Property

The competition behind opposite trends in property prices

 Opposite trends in property prices

Singapore and Hong Kong have always been called “twin cities”, and have long been competing in the economy as well. In the past decade, Singapore has been vigorously developing tourism, building monumental landmark skyscrapers on Sentosa Island, attracting internationally renowned gaming groups. While attracting many Chinese gamblers, it has boosted the economy of this small island state. The Singaporean national income has outpaced Hong Kong tremendously leaving Hongkongers envious.

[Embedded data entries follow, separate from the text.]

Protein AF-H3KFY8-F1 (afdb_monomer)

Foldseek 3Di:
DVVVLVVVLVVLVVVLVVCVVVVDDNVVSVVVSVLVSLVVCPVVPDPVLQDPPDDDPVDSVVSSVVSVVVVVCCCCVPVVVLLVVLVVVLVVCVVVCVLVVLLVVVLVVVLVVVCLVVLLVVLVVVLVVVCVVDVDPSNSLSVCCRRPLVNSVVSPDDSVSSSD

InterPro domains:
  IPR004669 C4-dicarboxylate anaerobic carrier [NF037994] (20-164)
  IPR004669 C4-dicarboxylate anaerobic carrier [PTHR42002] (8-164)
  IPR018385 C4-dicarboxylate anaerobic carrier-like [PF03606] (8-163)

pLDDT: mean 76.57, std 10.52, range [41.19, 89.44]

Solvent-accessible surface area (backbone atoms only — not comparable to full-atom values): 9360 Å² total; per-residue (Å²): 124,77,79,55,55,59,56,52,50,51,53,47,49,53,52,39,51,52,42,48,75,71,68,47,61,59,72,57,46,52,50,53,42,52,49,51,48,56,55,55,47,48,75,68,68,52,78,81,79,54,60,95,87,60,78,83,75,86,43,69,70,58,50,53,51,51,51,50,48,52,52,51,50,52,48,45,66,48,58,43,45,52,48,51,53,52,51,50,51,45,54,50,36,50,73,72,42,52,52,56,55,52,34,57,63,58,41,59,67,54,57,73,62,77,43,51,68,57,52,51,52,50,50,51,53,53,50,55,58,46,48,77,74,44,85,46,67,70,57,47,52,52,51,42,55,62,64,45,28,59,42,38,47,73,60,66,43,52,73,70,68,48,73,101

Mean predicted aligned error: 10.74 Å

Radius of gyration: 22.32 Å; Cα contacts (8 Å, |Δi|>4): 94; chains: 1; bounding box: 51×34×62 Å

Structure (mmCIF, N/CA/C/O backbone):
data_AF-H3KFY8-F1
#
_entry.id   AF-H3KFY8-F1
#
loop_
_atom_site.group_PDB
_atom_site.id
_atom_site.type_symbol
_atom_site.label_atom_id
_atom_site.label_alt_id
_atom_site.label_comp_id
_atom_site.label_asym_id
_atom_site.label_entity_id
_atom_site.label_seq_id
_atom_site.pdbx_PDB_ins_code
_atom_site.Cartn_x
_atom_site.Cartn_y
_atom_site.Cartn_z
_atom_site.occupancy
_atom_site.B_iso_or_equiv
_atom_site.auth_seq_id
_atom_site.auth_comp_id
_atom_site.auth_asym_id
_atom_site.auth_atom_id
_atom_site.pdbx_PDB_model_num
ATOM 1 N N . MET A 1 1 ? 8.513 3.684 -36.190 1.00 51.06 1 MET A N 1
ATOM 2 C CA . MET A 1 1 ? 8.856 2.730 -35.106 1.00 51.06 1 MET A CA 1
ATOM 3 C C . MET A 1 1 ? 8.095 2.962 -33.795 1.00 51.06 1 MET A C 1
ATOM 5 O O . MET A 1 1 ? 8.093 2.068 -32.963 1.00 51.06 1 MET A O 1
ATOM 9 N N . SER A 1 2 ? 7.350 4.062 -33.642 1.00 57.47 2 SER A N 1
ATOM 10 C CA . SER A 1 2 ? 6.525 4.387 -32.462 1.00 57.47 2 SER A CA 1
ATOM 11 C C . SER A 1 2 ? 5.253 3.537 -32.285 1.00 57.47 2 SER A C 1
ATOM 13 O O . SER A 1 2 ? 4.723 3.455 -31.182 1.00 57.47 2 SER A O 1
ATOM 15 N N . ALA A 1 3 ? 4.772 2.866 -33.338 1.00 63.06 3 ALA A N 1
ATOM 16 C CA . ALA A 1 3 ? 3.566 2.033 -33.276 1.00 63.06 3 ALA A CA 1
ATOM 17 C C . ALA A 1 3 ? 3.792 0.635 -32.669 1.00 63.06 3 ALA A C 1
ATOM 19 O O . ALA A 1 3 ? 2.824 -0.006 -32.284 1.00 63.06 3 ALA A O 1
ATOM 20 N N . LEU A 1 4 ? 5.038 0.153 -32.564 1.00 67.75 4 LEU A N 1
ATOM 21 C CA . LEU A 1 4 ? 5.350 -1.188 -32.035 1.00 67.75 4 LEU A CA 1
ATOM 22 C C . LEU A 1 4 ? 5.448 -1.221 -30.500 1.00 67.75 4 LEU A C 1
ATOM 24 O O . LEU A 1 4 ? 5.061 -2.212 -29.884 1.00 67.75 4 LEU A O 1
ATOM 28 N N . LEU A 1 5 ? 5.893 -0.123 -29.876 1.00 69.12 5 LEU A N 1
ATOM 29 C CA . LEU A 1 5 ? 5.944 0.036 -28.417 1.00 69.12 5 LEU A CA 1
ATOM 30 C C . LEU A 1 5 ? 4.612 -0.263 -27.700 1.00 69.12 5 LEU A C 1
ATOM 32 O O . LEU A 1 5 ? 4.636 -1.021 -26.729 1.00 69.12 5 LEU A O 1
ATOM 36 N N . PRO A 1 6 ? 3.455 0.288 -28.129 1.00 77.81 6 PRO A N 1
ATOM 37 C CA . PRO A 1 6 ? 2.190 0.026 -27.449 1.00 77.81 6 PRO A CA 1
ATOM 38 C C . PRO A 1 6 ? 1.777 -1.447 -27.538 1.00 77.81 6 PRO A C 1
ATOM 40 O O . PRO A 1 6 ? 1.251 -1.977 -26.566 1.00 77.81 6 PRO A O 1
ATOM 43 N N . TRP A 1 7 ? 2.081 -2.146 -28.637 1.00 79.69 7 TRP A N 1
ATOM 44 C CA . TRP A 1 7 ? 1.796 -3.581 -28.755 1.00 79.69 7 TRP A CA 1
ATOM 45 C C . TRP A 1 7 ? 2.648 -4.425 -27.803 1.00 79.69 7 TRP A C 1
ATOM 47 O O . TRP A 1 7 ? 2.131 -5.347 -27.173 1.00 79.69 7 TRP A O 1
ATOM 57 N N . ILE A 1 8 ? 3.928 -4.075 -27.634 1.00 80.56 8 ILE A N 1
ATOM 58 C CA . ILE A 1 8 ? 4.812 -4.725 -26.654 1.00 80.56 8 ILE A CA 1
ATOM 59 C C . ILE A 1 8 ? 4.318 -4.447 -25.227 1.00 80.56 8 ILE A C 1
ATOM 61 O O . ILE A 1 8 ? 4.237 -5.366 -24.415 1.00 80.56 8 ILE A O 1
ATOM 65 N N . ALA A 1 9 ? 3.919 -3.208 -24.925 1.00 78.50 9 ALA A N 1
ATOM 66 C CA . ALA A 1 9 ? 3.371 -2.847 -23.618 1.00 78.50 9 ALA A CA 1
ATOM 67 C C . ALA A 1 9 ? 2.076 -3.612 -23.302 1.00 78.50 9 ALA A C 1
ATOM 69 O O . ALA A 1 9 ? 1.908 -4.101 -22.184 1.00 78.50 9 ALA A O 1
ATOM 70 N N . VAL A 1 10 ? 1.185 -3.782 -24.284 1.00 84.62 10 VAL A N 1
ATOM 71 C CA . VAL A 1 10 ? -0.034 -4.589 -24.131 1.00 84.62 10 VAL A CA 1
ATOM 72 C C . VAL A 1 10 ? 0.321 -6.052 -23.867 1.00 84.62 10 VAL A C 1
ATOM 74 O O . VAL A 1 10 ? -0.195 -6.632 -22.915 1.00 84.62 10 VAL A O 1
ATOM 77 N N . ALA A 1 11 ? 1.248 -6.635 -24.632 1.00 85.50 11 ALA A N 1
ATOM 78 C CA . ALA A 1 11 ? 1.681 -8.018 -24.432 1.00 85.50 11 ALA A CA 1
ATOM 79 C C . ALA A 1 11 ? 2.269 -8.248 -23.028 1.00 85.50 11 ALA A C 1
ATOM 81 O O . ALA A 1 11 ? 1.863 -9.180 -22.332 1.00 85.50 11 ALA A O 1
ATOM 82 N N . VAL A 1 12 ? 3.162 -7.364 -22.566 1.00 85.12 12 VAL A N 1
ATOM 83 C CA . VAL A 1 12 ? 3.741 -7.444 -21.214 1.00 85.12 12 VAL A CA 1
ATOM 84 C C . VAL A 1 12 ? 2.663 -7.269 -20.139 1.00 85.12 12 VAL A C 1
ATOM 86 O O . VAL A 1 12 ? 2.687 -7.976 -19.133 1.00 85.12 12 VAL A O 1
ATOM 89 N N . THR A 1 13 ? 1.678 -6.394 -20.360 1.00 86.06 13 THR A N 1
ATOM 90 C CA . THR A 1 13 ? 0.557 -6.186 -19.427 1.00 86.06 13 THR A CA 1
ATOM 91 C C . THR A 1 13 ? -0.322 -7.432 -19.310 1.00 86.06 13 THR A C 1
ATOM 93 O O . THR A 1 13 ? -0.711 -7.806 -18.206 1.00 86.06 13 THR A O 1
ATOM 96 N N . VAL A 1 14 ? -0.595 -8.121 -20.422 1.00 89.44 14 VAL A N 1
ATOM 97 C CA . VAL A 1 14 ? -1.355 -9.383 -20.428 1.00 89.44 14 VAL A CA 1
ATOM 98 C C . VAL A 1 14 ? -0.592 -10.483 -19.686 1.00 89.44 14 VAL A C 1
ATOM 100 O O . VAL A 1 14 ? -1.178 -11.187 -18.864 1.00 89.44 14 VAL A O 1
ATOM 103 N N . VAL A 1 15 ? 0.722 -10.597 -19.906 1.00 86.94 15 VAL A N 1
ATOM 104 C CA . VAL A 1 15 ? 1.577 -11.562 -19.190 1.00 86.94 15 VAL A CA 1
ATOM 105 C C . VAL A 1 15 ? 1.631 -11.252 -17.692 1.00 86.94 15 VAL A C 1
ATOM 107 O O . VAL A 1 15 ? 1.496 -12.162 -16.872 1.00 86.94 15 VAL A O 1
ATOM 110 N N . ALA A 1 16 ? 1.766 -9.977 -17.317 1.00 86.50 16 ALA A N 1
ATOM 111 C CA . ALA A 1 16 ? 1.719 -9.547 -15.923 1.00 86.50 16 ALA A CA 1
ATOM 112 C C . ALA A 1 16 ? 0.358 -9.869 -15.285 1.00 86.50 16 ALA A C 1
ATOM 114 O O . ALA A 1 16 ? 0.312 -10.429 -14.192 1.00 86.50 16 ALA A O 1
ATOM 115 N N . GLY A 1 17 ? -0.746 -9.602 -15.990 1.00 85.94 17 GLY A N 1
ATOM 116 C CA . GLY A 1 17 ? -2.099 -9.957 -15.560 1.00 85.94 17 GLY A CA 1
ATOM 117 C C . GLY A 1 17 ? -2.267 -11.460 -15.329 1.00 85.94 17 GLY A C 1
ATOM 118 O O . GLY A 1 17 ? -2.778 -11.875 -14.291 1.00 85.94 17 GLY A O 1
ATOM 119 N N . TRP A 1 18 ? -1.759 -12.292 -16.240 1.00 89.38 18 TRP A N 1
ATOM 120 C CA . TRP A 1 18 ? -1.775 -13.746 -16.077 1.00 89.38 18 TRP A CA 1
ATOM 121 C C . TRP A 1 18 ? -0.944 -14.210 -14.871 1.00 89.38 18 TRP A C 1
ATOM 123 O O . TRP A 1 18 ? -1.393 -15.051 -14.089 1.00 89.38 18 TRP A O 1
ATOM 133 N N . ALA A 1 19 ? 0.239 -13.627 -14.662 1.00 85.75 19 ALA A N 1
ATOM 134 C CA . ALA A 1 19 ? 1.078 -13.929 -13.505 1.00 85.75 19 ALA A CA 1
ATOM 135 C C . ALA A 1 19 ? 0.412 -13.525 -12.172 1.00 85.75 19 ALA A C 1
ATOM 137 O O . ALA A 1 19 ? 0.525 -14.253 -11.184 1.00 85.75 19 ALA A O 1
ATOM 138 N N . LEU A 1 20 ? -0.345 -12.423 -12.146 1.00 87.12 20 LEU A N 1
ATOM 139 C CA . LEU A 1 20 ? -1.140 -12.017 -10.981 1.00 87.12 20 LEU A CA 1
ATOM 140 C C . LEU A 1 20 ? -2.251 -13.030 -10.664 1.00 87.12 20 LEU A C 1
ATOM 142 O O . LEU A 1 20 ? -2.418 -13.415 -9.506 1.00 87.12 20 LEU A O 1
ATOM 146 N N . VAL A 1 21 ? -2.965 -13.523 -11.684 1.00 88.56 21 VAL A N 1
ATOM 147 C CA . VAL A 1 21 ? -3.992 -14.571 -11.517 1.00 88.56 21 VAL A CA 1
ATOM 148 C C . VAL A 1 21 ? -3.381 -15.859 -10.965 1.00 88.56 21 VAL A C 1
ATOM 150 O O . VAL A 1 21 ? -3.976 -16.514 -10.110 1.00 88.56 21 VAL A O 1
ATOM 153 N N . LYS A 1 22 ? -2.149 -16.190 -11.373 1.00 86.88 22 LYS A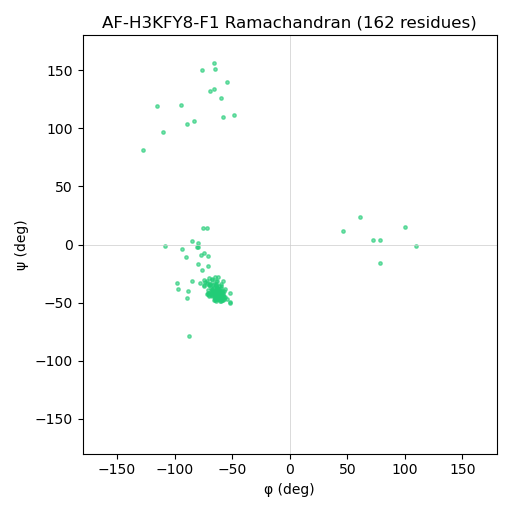 N 1
ATOM 154 C CA . LYS A 1 22 ? -1.416 -17.369 -10.890 1.00 86.88 22 LYS A CA 1
ATOM 155 C C . LYS A 1 22 ? -0.839 -17.217 -9.473 1.00 86.88 22 LYS A C 1
ATOM 157 O O . LYS A 1 22 ? -0.025 -18.039 -9.060 1.00 86.88 22 LYS A O 1
ATOM 162 N N . ARG A 1 23 ? -1.272 -16.200 -8.713 1.00 82.62 23 ARG A N 1
ATOM 163 C CA . ARG A 1 23 ? -0.891 -15.946 -7.310 1.00 82.62 23 ARG A CA 1
ATOM 164 C C . ARG A 1 23 ? 0.612 -15.708 -7.107 1.00 82.62 23 ARG A C 1
ATOM 166 O O . ARG A 1 23 ? 1.109 -15.884 -5.996 1.00 82.62 23 ARG A O 1
ATOM 173 N N . PHE A 1 24 ? 1.342 -15.276 -8.138 1.00 82.94 24 PHE A N 1
ATOM 174 C CA . PHE A 1 24 ? 2.708 -14.798 -7.934 1.00 82.94 24 PHE A CA 1
ATOM 175 C C . PHE A 1 24 ? 2.712 -13.520 -7.090 1.00 82.94 24 PHE A C 1
ATOM 177 O O . PHE A 1 24 ? 1.729 -12.777 -7.040 1.00 82.94 24 PHE A O 1
ATOM 184 N N . GLN A 1 25 ? 3.839 -13.253 -6.427 1.00 84.06 25 GLN A N 1
ATOM 185 C CA . GLN A 1 25 ? 4.016 -12.041 -5.636 1.00 84.06 25 GLN A CA 1
ATOM 186 C C . GLN A 1 25 ? 3.824 -10.797 -6.512 1.00 84.06 25 GLN A C 1
ATOM 188 O O . GLN A 1 25 ? 4.662 -10.476 -7.354 1.00 84.06 25 GLN A O 1
ATOM 193 N N . THR A 1 26 ? 2.717 -10.090 -6.282 1.00 84.19 26 THR A N 1
ATOM 194 C CA . THR A 1 26 ? 2.278 -8.926 -7.066 1.00 84.19 26 THR A CA 1
ATOM 195 C C . THR A 1 26 ? 3.370 -7.871 -7.219 1.00 84.19 26 THR A C 1
ATOM 197 O O . THR A 1 26 ? 3.577 -7.355 -8.314 1.00 84.19 26 THR A O 1
ATOM 200 N N . HIS A 1 27 ? 4.117 -7.596 -6.147 1.00 82.31 27 HIS A N 1
ATOM 201 C CA . HIS A 1 27 ? 5.203 -6.618 -6.151 1.00 82.31 27 HIS A CA 1
ATOM 202 C C . HIS A 1 27 ? 6.355 -7.008 -7.089 1.00 82.31 27 HIS A C 1
ATOM 204 O O . HIS A 1 27 ? 6.844 -6.154 -7.825 1.00 82.31 27 HIS A O 1
ATOM 210 N N . LEU A 1 28 ? 6.757 -8.284 -7.123 1.00 85.56 28 LEU A N 1
ATOM 211 C CA . LEU A 1 28 ? 7.797 -8.756 -8.041 1.00 85.56 28 LEU A CA 1
ATOM 212 C C . LEU A 1 28 ? 7.298 -8.762 -9.482 1.00 85.56 28 LEU A C 1
ATOM 214 O O . LEU A 1 28 ? 8.004 -8.294 -10.368 1.00 85.56 28 LEU A O 1
ATOM 218 N N . VAL A 1 29 ? 6.073 -9.239 -9.719 1.00 87.44 29 VAL A N 1
ATOM 219 C CA . VAL A 1 29 ? 5.485 -9.286 -11.066 1.00 87.44 29 VAL A CA 1
ATOM 220 C C . VAL A 1 29 ? 5.434 -7.891 -11.686 1.00 87.44 29 VAL A C 1
ATOM 222 O O . VAL A 1 29 ? 5.878 -7.709 -12.816 1.00 87.44 29 VAL A O 1
ATOM 225 N N . LEU A 1 30 ? 4.950 -6.894 -10.941 1.00 86.56 30 LEU A N 1
ATOM 226 C CA . LEU A 1 30 ? 4.870 -5.512 -11.419 1.00 86.56 30 LEU A CA 1
ATOM 227 C C . LEU A 1 30 ? 6.255 -4.884 -11.624 1.00 86.56 30 LEU A C 1
ATOM 229 O O . LEU A 1 30 ? 6.458 -4.163 -12.600 1.00 86.56 30 LEU A O 1
ATOM 233 N N . LEU A 1 31 ? 7.219 -5.186 -10.747 1.00 86.62 31 LEU A N 1
ATOM 234 C CA . LEU A 1 31 ? 8.593 -4.699 -10.868 1.00 86.62 31 LEU A CA 1
ATOM 235 C C . LEU A 1 31 ? 9.285 -5.260 -12.115 1.00 86.62 31 LEU A C 1
ATOM 237 O O . LEU A 1 31 ? 9.854 -4.495 -12.893 1.00 86.62 31 LEU A O 1
ATOM 241 N N . PHE A 1 32 ? 9.199 -6.571 -12.343 1.00 85.19 32 PHE A N 1
ATOM 242 C CA . PHE A 1 32 ? 9.795 -7.204 -13.519 1.00 85.19 32 PHE A CA 1
ATOM 243 C C . PHE A 1 32 ? 9.062 -6.843 -14.812 1.00 85.19 32 PHE A C 1
ATOM 245 O O . PHE A 1 32 ? 9.719 -6.657 -15.830 1.00 85.19 32 PHE A O 1
ATOM 252 N N . ALA A 1 33 ? 7.738 -6.671 -14.784 1.00 85.38 33 ALA A N 1
ATOM 253 C CA . ALA A 1 33 ? 6.983 -6.182 -15.936 1.00 85.38 33 ALA A CA 1
ATOM 254 C C . ALA A 1 33 ? 7.393 -4.749 -16.316 1.00 85.38 33 ALA A C 1
ATOM 256 O O . ALA A 1 33 ? 7.652 -4.467 -17.485 1.00 85.38 33 ALA A O 1
ATOM 257 N N . GLY A 1 34 ? 7.525 -3.855 -15.330 1.00 82.06 34 GLY A N 1
ATOM 258 C CA . GLY A 1 34 ? 8.012 -2.492 -15.548 1.00 82.06 34 GLY A CA 1
ATOM 259 C C . GLY A 1 34 ? 9.454 -2.460 -16.058 1.00 82.06 34 GLY A C 1
ATOM 260 O O . GLY A 1 34 ? 9.759 -1.731 -17.000 1.00 82.06 34 GLY A O 1
ATOM 261 N N . LEU A 1 35 ? 10.330 -3.298 -15.496 1.00 83.75 35 LEU A N 1
ATOM 262 C CA . LEU A 1 35 ? 11.707 -3.437 -15.962 1.00 83.75 35 LEU A CA 1
ATOM 263 C C . LEU A 1 35 ? 11.768 -3.980 -17.396 1.00 83.75 35 LEU A C 1
ATOM 265 O O . LEU A 1 35 ? 12.519 -3.449 -18.204 1.00 83.75 35 LEU A O 1
ATOM 269 N N . ALA A 1 36 ? 10.953 -4.980 -17.736 1.00 83.12 36 ALA A N 1
ATOM 270 C CA . ALA A 1 36 ? 10.871 -5.528 -19.088 1.00 83.12 36 ALA A CA 1
ATOM 271 C C . ALA A 1 36 ? 10.435 -4.464 -20.103 1.00 83.12 36 ALA A C 1
ATOM 273 O O . ALA A 1 36 ? 11.036 -4.354 -21.167 1.00 83.12 36 ALA A O 1
ATOM 274 N N . ILE A 1 37 ? 9.454 -3.623 -19.757 1.00 81.19 37 ILE A N 1
ATOM 275 C CA . ILE A 1 37 ? 9.038 -2.499 -20.606 1.00 81.19 37 ILE A CA 1
ATOM 276 C C . ILE A 1 37 ? 10.192 -1.505 -20.782 1.00 81.19 37 ILE A C 1
ATOM 278 O O . ILE A 1 37 ? 10.496 -1.143 -21.914 1.00 81.19 37 ILE A O 1
ATOM 282 N N . LEU A 1 38 ? 10.883 -1.111 -19.707 1.00 78.12 38 LEU A N 1
ATOM 283 C CA . LEU A 1 38 ? 12.046 -0.214 -19.787 1.00 78.12 38 LEU A CA 1
ATOM 284 C C . LEU A 1 38 ? 13.181 -0.803 -20.647 1.00 78.12 38 LEU A C 1
ATOM 286 O O . LEU A 1 38 ? 13.819 -0.075 -21.409 1.00 78.12 38 LEU A O 1
ATOM 290 N N . ILE A 1 39 ? 13.390 -2.122 -20.568 1.00 77.69 39 ILE A N 1
ATOM 291 C CA . ILE A 1 39 ? 14.343 -2.871 -21.397 1.00 77.69 39 ILE A CA 1
ATOM 292 C C . ILE A 1 39 ? 13.891 -2.891 -22.881 1.00 77.69 39 ILE A C 1
ATOM 294 O O . ILE A 1 39 ? 14.686 -2.755 -23.805 1.00 77.69 39 ILE A O 1
ATOM 298 N N . CYS A 1 40 ? 12.601 -3.018 -23.169 1.00 74.50 40 CYS A N 1
ATOM 299 C CA . CYS A 1 40 ? 12.126 -2.981 -24.553 1.00 74.50 40 CYS A CA 1
ATOM 300 C C . CYS A 1 40 ? 12.198 -1.575 -25.162 1.00 74.50 40 CYS A C 1
ATOM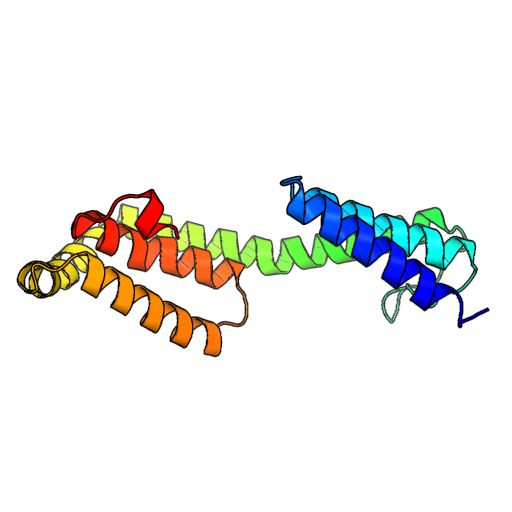 302 O O . CYS A 1 40 ? 12.633 -1.429 -26.302 1.00 74.50 40 CYS A O 1
ATOM 304 N N . VAL A 1 41 ? 11.807 -0.539 -24.410 1.00 72.56 41 VAL A N 1
ATOM 305 C CA . VAL A 1 41 ? 11.783 0.848 -24.906 1.00 72.56 41 VAL A CA 1
ATOM 306 C C . VAL A 1 41 ? 13.160 1.294 -25.360 1.00 72.56 41 VAL A C 1
ATOM 308 O O . VAL A 1 41 ? 13.294 1.970 -26.377 1.00 72.56 41 VAL A O 1
ATOM 311 N N . ALA A 1 42 ? 14.191 0.907 -24.625 1.00 70.25 42 ALA A N 1
ATOM 312 C CA . ALA A 1 42 ? 15.459 1.570 -24.795 1.00 70.25 42 ALA A CA 1
ATOM 313 C C . ALA A 1 42 ? 16.541 0.723 -25.503 1.00 70.25 42 ALA A C 1
ATOM 315 O O . ALA A 1 42 ? 17.545 1.281 -25.937 1.00 70.25 42 ALA A O 1
ATOM 316 N N . LEU A 1 43 ? 16.215 -0.533 -25.870 1.00 67.62 43 LEU A N 1
ATOM 317 C CA . LEU A 1 43 ? 16.747 -1.186 -27.087 1.00 67.62 43 LEU A CA 1
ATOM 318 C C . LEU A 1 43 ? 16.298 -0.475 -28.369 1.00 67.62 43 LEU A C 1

As the economy experiences a downturn, so does the property market. In fact, the Singaporean property market was inundated and the government interference cooled it down. The measures proved effective, as property prices have been declining for ten consecutive quarters until now. In the meantime, Hong Kong property prices are at a record high despite stringent policies. The economic performance of the two cities have been running in opposite directions, and the cause is worth examining.

In fact, there is another reason why Singaporean property prices have successfully gone back down, and it is not worth envying at all. From what I understand, ever since China successfully completed the construction of oil pipeline in Kyaukpyu port, Myanmar, oil transportation to China via Singapore has been gradually decreasing. Meanwhile, China and Malaysia are co-developing the neighboring Melaka Gateway, whose completion, according to experts, would very likely challenge Singapore’s position as the largest regional port.

Singapore has been controlling the Malacca straits in the past and could cut off Chinese energy and cargo supply at any time. However, recent obvious changes in Singaporean political attitude prompted China to take precautions to further disperse risk. It was said that canals will be built in Kra Isthmus, Thailand. Besides lowering transportation costs and shortening the distance, it would completely eliminate the Malacca risks. Therefore, as the geological importance of Singapore decreases, the investment value of Singaporean properties will fall accordingly. Earlier some time, an operating Singaporean mall came to Hong Kong for divestment. From an investor’s point of view, since the future of Singapore seems gloomy, why shouldn’t they cash out? And if divestment turns out to be popular, more are expected to come. On the contrary, as the Guangdong-Hong Kong-Macao Big Bay Area is being built, Hong Kong can strive to become a city for international exchange, connecting the Belt and Road Initiative. Once the Hong Kong-Zhuhai-Macau Bridge is completed, with a bit of effort, Hong Kong would no doubt experience an economy growth. Furthermore, with new faces of business executives continuing to join the Big Bay Area, the demand for Hong Kong properties is bound to rise.

Therefore, the Chief Executive’s Property Policy should not only continue to fill in the cumulative gap between demand and supply but also care for the younger generation, such as providing public rental housing, Green Form Subsidized Home Ownership Pilot Scheme and affordable housing for first-time homebuyers in the “sandwich class”, to give priority to the occupancy needs of people from different social class. Public demand towards the government should be more practical. After all, if there isn’t even enough place for people to live, how could a perfect living environment be possible?